Hydrogen continues to dominate the Universe's ingredient list today, as clouds of molecular gas that give birth to the stellar furnaces from which the heavier elements are born, either through fusion or violent explosions.
None of that, however, could happen without HeH+ – a molecule that scientists believe played a huge role in cooling the Universe enough so that the molecular clouds could contract enough to attain the density required to collapse under their own gravity to form the seeds of baby stars.
That's because HeH+ has a comparatively large separation between its positive and negative charges. In the presence of an electric field, a molecule with a large charge separation undergoes an energy shift that helps dissipate heat, which means HeH+ theoretically played a key role in paving the way for the formation of the first stars.
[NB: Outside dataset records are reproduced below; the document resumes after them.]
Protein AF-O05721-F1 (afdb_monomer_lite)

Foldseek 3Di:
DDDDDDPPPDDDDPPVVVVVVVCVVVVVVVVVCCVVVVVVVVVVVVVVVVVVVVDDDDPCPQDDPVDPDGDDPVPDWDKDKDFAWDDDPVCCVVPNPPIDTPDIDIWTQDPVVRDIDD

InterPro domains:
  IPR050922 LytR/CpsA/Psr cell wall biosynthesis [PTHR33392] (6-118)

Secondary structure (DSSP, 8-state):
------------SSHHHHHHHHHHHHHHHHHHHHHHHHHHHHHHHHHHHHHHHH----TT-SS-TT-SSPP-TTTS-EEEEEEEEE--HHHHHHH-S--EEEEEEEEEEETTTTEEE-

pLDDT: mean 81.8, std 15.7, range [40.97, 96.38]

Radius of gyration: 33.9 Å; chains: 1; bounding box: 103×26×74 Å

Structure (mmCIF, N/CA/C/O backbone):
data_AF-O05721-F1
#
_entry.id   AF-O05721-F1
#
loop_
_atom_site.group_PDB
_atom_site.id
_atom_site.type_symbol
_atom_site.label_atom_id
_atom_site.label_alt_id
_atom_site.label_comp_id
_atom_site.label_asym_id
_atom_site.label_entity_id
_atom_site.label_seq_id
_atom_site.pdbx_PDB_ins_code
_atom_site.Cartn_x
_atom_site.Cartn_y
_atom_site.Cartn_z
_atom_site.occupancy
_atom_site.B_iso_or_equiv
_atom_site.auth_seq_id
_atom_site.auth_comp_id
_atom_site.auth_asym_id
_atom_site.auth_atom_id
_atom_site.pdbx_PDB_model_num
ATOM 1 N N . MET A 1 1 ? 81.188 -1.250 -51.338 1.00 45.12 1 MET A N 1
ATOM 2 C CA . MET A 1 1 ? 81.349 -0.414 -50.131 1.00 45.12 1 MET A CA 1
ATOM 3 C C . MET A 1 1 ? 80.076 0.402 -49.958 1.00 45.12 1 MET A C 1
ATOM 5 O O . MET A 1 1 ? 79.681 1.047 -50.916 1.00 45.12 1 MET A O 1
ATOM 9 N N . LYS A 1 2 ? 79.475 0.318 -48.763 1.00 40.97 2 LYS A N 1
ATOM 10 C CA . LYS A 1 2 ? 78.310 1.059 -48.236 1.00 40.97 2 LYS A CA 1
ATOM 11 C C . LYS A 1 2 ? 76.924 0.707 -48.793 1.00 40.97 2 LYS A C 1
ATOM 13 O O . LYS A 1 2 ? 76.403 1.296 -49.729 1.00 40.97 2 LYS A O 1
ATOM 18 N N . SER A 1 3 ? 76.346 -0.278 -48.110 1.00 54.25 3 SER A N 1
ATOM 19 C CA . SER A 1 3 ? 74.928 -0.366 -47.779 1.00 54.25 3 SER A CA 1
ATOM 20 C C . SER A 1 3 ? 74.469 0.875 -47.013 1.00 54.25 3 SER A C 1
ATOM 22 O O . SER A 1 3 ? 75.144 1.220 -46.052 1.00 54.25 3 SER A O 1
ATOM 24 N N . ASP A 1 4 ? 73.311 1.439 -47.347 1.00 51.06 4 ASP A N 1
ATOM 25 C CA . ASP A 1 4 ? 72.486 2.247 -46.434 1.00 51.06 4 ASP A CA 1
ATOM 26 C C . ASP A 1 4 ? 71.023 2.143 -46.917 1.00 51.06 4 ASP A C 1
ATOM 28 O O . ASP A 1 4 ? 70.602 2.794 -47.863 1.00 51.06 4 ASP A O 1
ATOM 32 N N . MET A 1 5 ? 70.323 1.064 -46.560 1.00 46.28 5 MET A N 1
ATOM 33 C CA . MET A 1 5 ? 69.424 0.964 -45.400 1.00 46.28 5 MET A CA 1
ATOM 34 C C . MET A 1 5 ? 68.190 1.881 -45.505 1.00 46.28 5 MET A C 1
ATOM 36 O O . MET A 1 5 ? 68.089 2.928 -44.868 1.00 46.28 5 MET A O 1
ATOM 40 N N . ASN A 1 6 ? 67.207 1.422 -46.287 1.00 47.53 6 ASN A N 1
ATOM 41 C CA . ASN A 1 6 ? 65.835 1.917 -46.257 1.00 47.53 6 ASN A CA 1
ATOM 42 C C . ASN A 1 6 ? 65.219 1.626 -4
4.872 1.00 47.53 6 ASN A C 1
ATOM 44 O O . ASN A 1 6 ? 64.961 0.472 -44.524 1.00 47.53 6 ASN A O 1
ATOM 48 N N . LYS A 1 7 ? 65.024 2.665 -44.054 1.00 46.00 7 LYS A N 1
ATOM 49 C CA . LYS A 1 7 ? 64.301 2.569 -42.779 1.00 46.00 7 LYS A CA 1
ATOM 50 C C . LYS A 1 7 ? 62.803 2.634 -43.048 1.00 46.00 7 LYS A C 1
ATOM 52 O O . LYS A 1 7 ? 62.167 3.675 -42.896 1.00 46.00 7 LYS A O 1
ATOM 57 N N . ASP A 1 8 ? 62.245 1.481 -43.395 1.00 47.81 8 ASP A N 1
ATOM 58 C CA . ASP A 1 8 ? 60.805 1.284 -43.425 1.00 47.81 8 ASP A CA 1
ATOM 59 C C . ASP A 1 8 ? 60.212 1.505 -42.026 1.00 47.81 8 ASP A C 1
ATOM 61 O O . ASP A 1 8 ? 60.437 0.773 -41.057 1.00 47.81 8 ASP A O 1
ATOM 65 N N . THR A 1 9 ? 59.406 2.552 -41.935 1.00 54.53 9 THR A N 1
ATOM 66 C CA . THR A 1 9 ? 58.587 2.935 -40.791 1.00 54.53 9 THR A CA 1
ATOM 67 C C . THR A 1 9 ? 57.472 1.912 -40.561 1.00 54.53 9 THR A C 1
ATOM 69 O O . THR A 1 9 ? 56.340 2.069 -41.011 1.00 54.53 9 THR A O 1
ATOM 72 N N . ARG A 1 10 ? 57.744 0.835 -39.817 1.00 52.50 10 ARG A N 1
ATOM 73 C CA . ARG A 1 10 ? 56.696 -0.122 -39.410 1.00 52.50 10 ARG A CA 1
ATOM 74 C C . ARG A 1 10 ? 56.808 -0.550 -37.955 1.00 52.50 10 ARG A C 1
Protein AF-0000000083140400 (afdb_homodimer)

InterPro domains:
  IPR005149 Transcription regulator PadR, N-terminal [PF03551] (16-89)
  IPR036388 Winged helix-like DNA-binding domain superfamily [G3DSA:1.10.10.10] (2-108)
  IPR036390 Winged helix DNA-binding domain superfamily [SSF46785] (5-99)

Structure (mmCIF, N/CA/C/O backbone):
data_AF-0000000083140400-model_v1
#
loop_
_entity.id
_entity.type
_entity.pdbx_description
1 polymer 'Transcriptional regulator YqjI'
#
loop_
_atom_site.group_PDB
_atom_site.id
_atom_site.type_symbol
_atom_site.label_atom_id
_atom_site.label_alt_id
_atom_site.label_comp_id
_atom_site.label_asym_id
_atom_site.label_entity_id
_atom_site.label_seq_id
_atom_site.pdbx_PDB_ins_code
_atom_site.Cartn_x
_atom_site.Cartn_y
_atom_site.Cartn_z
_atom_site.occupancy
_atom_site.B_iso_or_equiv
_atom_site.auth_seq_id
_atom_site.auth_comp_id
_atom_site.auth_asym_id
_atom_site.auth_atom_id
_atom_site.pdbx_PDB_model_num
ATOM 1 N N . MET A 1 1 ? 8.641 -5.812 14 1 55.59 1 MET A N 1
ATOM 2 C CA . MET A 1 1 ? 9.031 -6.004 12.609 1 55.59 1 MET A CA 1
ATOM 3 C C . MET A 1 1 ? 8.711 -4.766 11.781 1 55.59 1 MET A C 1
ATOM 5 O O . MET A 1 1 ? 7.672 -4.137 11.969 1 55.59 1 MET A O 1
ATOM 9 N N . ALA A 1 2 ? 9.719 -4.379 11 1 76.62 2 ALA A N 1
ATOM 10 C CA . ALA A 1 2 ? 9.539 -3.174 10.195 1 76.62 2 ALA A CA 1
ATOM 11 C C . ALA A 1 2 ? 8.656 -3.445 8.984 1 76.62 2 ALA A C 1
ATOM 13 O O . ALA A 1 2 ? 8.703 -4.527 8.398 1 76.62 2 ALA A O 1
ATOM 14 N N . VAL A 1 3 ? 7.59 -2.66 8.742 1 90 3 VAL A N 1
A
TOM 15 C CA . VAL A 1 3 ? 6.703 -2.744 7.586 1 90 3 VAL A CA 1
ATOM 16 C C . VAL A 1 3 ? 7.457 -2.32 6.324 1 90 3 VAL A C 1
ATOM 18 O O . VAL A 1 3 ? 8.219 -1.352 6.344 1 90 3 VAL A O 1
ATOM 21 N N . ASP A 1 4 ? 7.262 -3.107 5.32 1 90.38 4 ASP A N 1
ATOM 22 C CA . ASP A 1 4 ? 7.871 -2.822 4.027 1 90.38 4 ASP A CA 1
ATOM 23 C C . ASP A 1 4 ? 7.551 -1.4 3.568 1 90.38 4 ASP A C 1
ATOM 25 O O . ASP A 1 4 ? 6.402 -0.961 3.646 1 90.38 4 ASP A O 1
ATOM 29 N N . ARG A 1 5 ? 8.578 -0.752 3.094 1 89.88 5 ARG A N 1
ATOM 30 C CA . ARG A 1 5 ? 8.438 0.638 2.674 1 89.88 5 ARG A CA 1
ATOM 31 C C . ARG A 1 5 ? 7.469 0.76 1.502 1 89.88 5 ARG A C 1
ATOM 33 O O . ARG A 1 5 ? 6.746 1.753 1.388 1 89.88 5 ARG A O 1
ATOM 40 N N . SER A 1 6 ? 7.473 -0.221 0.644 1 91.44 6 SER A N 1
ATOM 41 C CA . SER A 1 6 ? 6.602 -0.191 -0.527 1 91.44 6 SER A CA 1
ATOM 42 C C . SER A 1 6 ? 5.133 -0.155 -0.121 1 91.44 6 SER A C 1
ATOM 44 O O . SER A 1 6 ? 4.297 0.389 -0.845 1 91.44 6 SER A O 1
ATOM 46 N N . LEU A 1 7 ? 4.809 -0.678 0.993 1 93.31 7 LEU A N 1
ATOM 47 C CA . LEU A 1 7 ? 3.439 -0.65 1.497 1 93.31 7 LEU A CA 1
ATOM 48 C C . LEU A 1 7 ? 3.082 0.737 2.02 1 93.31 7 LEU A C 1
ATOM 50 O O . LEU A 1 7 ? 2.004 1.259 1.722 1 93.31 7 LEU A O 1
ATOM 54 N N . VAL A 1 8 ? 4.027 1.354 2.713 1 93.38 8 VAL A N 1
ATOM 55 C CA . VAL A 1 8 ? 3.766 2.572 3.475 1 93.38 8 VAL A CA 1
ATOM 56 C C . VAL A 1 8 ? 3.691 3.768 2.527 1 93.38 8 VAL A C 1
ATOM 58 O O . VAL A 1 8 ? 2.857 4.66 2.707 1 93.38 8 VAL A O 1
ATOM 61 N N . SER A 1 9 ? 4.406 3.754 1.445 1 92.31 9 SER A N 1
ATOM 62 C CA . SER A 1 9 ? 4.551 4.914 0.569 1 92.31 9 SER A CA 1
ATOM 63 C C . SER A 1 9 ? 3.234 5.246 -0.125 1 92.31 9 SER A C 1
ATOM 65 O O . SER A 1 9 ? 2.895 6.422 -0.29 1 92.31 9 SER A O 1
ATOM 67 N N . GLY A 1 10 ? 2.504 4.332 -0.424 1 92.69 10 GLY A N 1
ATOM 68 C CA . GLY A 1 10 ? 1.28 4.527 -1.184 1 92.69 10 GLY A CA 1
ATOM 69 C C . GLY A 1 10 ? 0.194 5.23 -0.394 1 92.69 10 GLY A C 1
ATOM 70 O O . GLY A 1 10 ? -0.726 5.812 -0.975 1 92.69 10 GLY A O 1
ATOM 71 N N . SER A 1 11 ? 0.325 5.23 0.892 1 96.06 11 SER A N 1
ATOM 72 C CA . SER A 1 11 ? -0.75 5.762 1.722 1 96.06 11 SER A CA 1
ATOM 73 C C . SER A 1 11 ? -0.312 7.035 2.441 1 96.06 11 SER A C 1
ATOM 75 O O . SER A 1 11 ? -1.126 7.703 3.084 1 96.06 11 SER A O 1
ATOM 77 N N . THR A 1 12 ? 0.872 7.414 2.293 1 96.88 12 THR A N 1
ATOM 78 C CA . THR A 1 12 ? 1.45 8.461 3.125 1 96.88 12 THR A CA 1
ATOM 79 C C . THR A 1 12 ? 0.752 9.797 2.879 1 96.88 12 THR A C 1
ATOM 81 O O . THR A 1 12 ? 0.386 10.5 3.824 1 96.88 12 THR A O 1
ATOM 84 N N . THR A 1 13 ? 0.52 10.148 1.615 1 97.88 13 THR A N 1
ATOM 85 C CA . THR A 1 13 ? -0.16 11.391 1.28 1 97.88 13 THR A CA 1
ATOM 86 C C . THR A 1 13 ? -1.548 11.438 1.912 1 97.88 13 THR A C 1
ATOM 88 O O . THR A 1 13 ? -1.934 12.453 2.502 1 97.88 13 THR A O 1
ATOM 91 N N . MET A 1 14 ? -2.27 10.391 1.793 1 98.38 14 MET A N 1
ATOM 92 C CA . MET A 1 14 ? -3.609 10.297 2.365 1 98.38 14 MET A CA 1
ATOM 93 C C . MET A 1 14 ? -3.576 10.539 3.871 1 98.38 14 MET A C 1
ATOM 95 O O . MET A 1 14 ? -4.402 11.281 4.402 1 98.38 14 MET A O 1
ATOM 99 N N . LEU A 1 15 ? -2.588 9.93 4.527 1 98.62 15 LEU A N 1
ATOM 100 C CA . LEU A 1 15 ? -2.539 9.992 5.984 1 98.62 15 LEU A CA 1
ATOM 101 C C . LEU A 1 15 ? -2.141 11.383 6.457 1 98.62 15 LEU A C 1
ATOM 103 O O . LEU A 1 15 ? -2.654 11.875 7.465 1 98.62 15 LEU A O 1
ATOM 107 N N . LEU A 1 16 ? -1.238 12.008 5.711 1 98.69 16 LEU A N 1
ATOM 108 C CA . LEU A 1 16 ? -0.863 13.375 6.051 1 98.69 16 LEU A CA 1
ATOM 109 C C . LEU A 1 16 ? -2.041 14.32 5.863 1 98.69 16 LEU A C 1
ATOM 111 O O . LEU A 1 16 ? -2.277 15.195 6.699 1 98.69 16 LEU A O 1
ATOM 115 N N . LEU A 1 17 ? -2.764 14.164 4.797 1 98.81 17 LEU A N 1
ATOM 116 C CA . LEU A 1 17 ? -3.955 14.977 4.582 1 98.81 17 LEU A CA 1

The researchers performed their experiments at the Max Planck Institute's Cryogenic Storage Ring, a facility designed to perform experiments in a vacuum environment at temperatures just a few degrees above absolute zero, around -267 degrees Celsius (-449 Fahrenheit), mimicking the conditions of deep space.
There, they carefully studied interactions between HeH+ and a hydrogen atom with one extra neutron in its nucleus, known as deuterium. An interaction between HeH+ and deuterium generates a neutral helium atom and a molecule consisting of one neutral hydrogen atom and one charged deuterium atom (HD+), with lower energy levels than the original components.
Within the storage ring, the researchers fired two beams of particles; one with HeH+ molecules, the other with neutral deuterium. They changed the speed of the two beams to alter the energy at which the particles collided as a proxy for temperature to see if temperature played a role in the reaction rate.
It did not. The rate at which the reaction took place remained steady, regardless of the proxy temperature – suggesting that the role HeH+ played in the early Universe did not decline as cooling unfolded, and that its role in the formation of the first generation of stars was a significant one.
"Previous theories predicted a significant decrease in the reaction probability at low temperatures, but we were unable to verify this in either the experiment or new theoretical calculations by our colleagues," physicist Holger Kreckel from the MPIK explains.
"The reactions of HeH+ with neutral hydrogen and deuterium therefore appear to have been far more important for chemistry in the early Universe than previously assumed."
The research has been published in Astronomy & Astrophysics.